I’m picturing you and your significant other sitting at a coffee shop sipping matcha lattes and espresso, driving in the car on a road trip, or strolling to the post office down the road as you ask one another these five questions.
I’m picturing you sharing and listening to one another in those slow, simmering moments where you can both laugh and the pressure is low.
Let’s face it: life is serious enough. Between doctor’s appointments, flat tires, and unknown futures stretched out before you, it’s a good investment to spend time in a rambling conversation before a crisis hits and you go into “fix it” mode. This is a fun exercise to participate in when you’re both feeling at peace.
These are ALSO fun questions to ask a close friend! They’re not restricted to dating or marriage.
There are no right or wrong answers.

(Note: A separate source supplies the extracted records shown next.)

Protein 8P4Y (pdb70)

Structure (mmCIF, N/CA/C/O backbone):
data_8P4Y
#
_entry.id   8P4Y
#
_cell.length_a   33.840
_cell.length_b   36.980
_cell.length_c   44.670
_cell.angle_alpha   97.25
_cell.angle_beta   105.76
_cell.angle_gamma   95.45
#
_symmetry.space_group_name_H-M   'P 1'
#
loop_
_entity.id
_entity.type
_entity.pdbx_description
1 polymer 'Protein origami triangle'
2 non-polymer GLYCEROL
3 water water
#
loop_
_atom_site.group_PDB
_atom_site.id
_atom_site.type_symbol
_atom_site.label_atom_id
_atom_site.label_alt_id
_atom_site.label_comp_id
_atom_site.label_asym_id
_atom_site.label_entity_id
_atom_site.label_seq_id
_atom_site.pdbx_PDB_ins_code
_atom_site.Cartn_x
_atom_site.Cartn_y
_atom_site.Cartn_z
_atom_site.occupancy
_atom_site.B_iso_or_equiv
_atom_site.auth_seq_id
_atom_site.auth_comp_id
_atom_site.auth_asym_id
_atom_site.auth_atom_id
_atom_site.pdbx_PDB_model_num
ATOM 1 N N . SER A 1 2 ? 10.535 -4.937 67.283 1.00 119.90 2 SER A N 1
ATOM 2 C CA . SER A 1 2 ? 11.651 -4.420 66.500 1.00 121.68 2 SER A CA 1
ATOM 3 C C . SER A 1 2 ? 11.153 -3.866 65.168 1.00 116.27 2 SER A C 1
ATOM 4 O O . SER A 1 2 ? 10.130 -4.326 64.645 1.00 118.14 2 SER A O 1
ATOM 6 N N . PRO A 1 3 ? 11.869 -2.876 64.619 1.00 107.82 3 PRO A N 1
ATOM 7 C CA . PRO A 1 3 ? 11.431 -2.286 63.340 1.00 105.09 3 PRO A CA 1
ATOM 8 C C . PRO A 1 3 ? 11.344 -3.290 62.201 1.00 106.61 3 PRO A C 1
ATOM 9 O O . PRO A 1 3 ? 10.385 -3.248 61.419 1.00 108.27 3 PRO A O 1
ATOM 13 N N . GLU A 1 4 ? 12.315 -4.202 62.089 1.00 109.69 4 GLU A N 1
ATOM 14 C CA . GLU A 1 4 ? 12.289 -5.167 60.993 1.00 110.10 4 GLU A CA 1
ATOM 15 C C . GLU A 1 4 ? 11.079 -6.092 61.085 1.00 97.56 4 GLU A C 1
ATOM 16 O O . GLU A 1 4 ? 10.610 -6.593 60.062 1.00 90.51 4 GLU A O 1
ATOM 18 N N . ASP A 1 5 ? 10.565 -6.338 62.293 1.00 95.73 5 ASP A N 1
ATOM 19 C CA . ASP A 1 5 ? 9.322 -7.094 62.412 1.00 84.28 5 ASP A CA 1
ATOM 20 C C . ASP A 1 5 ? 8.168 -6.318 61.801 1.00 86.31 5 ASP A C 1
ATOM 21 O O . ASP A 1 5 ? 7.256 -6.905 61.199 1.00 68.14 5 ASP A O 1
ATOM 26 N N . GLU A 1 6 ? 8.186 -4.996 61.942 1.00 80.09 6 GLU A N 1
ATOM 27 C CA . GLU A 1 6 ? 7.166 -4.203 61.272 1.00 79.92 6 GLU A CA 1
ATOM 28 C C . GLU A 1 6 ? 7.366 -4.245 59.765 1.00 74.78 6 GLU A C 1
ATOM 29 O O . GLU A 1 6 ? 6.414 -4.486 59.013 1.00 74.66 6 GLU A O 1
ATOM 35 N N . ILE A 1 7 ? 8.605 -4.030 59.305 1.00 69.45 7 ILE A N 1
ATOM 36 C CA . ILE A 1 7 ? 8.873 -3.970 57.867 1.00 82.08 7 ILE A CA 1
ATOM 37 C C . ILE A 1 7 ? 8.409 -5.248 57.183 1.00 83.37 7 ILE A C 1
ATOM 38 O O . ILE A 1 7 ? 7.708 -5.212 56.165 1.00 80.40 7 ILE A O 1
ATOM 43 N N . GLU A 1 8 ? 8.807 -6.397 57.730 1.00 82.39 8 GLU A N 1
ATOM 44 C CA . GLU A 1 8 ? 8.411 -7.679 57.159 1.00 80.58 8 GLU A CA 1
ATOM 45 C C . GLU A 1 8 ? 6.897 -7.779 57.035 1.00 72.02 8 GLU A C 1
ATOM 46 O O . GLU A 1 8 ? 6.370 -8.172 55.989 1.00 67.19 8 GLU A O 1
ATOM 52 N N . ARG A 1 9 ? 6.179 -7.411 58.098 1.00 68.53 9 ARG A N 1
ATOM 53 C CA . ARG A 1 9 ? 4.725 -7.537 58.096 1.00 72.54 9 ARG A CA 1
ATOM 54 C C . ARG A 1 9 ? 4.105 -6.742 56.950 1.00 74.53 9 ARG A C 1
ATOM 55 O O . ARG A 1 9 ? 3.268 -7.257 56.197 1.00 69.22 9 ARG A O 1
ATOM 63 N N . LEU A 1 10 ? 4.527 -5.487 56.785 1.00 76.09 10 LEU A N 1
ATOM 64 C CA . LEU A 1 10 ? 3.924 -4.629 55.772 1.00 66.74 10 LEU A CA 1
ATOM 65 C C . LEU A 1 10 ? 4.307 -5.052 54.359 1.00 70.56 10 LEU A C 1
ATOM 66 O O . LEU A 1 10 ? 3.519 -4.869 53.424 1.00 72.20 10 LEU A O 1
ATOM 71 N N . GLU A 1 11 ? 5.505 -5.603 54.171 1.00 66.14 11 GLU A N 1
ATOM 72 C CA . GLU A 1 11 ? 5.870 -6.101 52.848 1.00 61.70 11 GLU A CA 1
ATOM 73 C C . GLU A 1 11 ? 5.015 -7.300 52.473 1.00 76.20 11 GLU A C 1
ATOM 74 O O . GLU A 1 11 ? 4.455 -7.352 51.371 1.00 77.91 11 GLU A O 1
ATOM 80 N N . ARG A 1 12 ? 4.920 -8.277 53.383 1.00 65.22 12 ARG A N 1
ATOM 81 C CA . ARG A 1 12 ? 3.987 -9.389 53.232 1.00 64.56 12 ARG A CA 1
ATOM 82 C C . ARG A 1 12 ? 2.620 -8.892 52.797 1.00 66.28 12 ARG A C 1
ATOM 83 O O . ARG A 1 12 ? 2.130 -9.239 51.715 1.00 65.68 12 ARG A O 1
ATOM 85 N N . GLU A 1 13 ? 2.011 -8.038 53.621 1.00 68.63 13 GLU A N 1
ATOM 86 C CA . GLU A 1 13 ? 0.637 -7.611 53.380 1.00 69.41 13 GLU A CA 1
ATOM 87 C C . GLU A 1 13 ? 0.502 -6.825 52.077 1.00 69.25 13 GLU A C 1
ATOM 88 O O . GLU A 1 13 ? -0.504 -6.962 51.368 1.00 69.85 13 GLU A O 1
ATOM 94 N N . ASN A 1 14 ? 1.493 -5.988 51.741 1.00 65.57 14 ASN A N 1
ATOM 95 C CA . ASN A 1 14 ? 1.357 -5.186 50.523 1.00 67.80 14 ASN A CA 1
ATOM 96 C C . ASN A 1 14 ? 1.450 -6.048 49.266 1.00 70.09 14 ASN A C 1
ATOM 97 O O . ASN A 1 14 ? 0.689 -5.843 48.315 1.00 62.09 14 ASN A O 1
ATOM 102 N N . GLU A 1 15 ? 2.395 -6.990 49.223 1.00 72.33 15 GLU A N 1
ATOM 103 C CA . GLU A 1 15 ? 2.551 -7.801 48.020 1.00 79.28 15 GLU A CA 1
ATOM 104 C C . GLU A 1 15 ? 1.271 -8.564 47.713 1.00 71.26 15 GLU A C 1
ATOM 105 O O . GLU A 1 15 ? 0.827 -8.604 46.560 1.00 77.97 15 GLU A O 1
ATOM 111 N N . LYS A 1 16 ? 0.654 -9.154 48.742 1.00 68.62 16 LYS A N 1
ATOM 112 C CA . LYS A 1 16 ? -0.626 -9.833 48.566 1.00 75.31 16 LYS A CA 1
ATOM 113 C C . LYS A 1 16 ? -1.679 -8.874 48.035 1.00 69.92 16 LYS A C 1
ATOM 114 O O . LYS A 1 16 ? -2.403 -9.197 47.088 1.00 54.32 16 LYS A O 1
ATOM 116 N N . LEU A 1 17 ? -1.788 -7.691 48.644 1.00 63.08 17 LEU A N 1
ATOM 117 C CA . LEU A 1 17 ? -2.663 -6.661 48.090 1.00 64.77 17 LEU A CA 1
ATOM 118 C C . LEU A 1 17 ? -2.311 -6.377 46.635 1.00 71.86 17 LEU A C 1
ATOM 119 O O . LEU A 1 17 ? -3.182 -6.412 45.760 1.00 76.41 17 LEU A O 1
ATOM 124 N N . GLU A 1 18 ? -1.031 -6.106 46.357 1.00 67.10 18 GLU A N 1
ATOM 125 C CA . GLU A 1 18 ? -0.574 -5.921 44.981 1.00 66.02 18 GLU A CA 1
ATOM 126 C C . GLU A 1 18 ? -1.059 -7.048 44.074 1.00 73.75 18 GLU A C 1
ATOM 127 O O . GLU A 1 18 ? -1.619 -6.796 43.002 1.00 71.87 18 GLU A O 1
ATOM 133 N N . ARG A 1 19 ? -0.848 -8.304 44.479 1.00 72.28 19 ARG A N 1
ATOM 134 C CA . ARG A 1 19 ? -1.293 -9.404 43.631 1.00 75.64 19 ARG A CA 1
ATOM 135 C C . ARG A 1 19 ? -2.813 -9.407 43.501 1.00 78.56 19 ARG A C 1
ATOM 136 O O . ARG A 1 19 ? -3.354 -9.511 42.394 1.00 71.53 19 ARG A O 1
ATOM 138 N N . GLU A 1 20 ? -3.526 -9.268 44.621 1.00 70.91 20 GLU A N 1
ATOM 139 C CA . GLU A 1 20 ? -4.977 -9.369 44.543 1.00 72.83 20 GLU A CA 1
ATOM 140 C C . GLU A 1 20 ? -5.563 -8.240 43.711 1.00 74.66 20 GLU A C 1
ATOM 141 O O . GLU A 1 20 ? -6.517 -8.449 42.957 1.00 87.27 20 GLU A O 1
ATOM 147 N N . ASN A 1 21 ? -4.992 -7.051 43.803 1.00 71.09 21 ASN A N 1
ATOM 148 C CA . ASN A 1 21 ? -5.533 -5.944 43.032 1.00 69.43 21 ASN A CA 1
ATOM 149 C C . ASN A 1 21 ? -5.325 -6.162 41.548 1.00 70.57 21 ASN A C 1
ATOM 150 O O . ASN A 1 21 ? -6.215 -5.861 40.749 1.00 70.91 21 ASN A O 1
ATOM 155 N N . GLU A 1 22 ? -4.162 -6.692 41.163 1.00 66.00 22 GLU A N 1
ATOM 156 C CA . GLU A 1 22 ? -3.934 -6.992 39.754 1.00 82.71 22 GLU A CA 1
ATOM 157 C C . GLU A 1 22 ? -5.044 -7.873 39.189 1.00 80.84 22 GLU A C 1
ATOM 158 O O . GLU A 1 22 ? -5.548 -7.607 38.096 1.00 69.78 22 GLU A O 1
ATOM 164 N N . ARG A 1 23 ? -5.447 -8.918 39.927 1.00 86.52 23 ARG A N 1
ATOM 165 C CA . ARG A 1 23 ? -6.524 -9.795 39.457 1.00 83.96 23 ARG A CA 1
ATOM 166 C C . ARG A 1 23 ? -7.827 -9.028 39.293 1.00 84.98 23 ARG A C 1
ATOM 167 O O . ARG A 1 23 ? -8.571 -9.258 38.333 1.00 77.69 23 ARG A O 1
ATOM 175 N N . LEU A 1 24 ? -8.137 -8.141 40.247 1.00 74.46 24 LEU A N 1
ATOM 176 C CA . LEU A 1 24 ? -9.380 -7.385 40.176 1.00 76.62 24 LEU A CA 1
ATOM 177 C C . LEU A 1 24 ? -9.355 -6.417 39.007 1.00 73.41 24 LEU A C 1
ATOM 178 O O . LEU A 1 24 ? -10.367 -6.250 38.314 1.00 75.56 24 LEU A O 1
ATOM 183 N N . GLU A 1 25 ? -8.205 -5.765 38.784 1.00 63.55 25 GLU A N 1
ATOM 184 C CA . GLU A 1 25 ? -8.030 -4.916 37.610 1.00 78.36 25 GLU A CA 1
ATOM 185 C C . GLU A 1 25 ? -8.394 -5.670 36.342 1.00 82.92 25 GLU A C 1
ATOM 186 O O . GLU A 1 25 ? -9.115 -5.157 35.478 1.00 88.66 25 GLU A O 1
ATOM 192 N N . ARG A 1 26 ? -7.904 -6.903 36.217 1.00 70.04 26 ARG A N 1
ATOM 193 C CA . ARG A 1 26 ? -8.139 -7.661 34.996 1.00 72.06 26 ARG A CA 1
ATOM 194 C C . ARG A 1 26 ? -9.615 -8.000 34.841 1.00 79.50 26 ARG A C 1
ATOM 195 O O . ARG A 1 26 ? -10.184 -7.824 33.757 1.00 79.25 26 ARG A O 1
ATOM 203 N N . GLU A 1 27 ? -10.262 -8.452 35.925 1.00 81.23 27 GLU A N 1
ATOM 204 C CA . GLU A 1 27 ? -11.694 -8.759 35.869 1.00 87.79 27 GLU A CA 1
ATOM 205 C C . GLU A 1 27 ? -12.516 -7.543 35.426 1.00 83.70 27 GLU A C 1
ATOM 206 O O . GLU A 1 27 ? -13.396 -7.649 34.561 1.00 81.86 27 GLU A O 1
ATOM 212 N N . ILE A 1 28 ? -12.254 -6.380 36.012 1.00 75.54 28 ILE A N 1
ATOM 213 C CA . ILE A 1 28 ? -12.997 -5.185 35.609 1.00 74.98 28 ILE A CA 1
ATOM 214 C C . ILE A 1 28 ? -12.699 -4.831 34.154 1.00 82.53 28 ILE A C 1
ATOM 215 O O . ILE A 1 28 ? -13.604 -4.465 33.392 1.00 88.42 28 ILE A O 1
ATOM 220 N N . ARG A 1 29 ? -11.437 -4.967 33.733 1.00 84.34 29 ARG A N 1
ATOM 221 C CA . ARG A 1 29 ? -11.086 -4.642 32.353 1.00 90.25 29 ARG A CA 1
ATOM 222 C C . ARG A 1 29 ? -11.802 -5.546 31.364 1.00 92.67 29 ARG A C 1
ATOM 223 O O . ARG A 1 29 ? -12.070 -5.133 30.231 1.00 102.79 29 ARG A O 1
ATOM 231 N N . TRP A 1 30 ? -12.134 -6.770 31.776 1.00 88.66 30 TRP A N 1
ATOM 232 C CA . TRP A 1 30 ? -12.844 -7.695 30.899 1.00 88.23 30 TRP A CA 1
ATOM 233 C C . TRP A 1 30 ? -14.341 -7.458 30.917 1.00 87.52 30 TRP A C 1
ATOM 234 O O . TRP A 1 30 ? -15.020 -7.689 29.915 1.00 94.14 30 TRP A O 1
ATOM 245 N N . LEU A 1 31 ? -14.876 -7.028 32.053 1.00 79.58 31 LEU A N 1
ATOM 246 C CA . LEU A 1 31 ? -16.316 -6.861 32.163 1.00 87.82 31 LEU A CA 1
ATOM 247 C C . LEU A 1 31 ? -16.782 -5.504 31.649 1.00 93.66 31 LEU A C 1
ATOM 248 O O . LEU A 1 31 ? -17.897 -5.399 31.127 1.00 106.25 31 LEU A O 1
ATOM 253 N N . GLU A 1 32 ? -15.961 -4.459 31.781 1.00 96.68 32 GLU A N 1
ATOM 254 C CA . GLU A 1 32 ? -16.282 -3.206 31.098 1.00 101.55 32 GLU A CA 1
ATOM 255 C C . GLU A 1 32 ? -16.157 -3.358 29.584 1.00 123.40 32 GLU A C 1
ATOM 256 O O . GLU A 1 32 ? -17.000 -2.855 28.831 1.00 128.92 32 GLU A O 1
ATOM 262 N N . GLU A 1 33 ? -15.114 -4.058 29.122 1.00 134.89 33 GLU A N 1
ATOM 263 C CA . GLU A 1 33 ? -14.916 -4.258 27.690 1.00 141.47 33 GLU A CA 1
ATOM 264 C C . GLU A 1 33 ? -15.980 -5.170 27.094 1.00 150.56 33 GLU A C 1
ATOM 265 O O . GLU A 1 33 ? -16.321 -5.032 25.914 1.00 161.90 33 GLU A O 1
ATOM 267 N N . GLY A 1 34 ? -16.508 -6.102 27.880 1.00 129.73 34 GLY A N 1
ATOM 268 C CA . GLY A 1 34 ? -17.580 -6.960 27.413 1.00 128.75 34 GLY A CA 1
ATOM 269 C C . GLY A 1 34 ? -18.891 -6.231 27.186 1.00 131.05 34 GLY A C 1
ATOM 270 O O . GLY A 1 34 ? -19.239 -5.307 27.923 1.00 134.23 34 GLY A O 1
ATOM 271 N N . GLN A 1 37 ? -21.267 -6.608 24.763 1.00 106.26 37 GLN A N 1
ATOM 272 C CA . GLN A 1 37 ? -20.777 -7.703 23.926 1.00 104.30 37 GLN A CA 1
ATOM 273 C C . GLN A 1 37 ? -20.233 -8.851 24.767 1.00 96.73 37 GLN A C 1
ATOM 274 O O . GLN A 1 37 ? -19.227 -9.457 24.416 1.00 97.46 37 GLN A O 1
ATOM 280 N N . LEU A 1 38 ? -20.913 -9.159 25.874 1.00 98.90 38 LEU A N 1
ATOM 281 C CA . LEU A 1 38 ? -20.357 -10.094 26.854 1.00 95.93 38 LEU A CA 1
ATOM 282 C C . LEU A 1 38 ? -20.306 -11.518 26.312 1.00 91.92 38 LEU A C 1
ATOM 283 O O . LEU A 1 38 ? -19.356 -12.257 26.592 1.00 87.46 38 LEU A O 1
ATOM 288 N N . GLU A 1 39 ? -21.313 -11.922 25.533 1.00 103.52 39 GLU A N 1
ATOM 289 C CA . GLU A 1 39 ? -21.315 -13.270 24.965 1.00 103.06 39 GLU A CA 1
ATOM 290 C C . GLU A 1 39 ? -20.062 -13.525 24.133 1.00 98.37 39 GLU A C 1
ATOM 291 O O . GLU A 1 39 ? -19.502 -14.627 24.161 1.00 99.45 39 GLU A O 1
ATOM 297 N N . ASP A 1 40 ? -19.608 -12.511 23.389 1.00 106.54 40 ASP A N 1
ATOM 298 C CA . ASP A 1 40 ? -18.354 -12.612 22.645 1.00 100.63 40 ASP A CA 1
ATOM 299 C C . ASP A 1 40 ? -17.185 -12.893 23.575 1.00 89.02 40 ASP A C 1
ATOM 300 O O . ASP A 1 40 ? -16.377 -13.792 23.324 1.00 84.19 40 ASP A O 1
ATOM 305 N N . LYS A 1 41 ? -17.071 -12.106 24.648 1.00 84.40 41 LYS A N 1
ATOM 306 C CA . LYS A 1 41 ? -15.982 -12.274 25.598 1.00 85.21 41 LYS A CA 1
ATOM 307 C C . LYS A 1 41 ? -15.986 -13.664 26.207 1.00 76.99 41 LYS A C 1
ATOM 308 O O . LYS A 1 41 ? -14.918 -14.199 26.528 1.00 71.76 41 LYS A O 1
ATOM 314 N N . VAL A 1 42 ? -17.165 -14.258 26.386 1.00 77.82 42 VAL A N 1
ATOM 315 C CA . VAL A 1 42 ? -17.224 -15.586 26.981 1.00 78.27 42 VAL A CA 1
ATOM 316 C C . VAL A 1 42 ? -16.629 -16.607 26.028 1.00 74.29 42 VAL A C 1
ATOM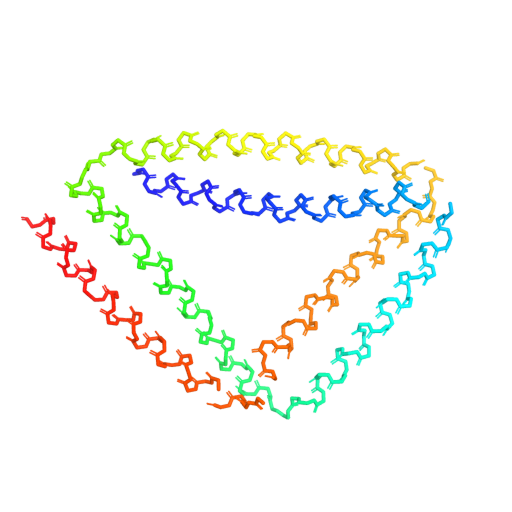 317 O O . VAL A 1 42 ? -15.775 -17.411 26.411 1.00 79.18 42 VAL A O 1
ATOM 321 N N . GLU A 1 43 ? -17.080 -16.589 24.771 1.00 83.06 43 GLU A N 1
ATOM 322 C CA . GLU A 1 43 ? -16.533 -17.485 23.761 1.00 82.27 43 GLU A CA 1
ATOM 323 C C . GLU A 1 43 ? -15.014 -17.408 23.726 1.00 84.27 43 GLU A C 1
ATOM 324 O O . GLU A 1 43 ? -14.325 -18.427 23.828 1.00 87.19 43 GLU A O 1
ATOM 330 N N . GLU A 1 44 ? -14.463 -16.199 23.629 1.00 91.66 44 GLU A N 1
ATOM 331 C CA . GLU A 1 44 ? -13.018 -16.104 23.464 1.00 87.43 44 GLU A CA 1
ATOM 332 C C . GLU A 1 44 ? -12.267 -16.519 24.722 1.00 72.91 44 GLU A C 1
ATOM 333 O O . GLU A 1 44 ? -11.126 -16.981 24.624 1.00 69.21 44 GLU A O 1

In fact, you don’t even have to answer the questions directly if you both are enjoying the meandering path of conversation (please read that last part in a British accent).
One final note: I’m not a marriage therapist by any means, but I think these questions are a way to refresh and deepen your relationship.
1. “What Inside Jokes Do We Share Together?”
Here are some other questions you can ask along the same vein: “How have we grown together?” “What hard things have we worked through?” (Don’t focus on problems you’re currently slogging through, but ones you’ve come out the other side of.) This question opens up the opportunity for reflection AND giggling.
2. “What’s Your Idea of a Perfect Date?”
And don’t say April 25th! (Mean Girls reference, anyone?) “If we could have the perfect date tomorrow with an unlimited budget (plus babysitting if applicable), what would you choose to do and why?” “What would your perfect date be with a ten dollar budget?” This one is a classic question because it gets at the heart of what your partner values and considers fun, and it’s also a covert way to brainstorm ideas for future dates.
3. “What Are Your Apple and Onion Stories?”
Let me explain! Your “onion” is sharing about a time you cried and it was either embarrassing or cathartic (crying during a commercial or in front of your boss). And if you’re not a crier, share an embarrassing moment. “Apples” are a time you laughed so hard you peed your pants or felt super happy. Take it a step further and go out for onion rings or apple pie while you share.
4. “What Unique Aspects of God Do You See in the Other Person?”
This is a great way to compliment the other person, and it’s also an opportunity to encourage them spiritually. If you need a place to start, read through the fruits of the spirit (Gal 5:22–24 or 1 Cor 13) in a different translation than you’re used to and identify one attribute that you see evident in the other person’s life. Try to withhold judgment or unrealistic standards and be gracious to the other person.
5. “What Was Your Hometown Like?”
Even if you already know all about it, it’s still fun to hear where your S/O grew up and the funny or weird things they remember. Don’t underestimate the power of nostalgia! It’s like the virtual version of The Bachelor’s “hometown visit” episodes minus the cameras and glamour. Share old photos of you as a kid or of your town if you have them available.
Thanks for reading through these, and feel free to share with friends you’d think would be interested. I hope that your relationship with your significant other (whether it’s a boyfriend/girlfriend or spouse) is a gift in your life that grows good things and flourishes.
What fun questions would you like to ask your significant other?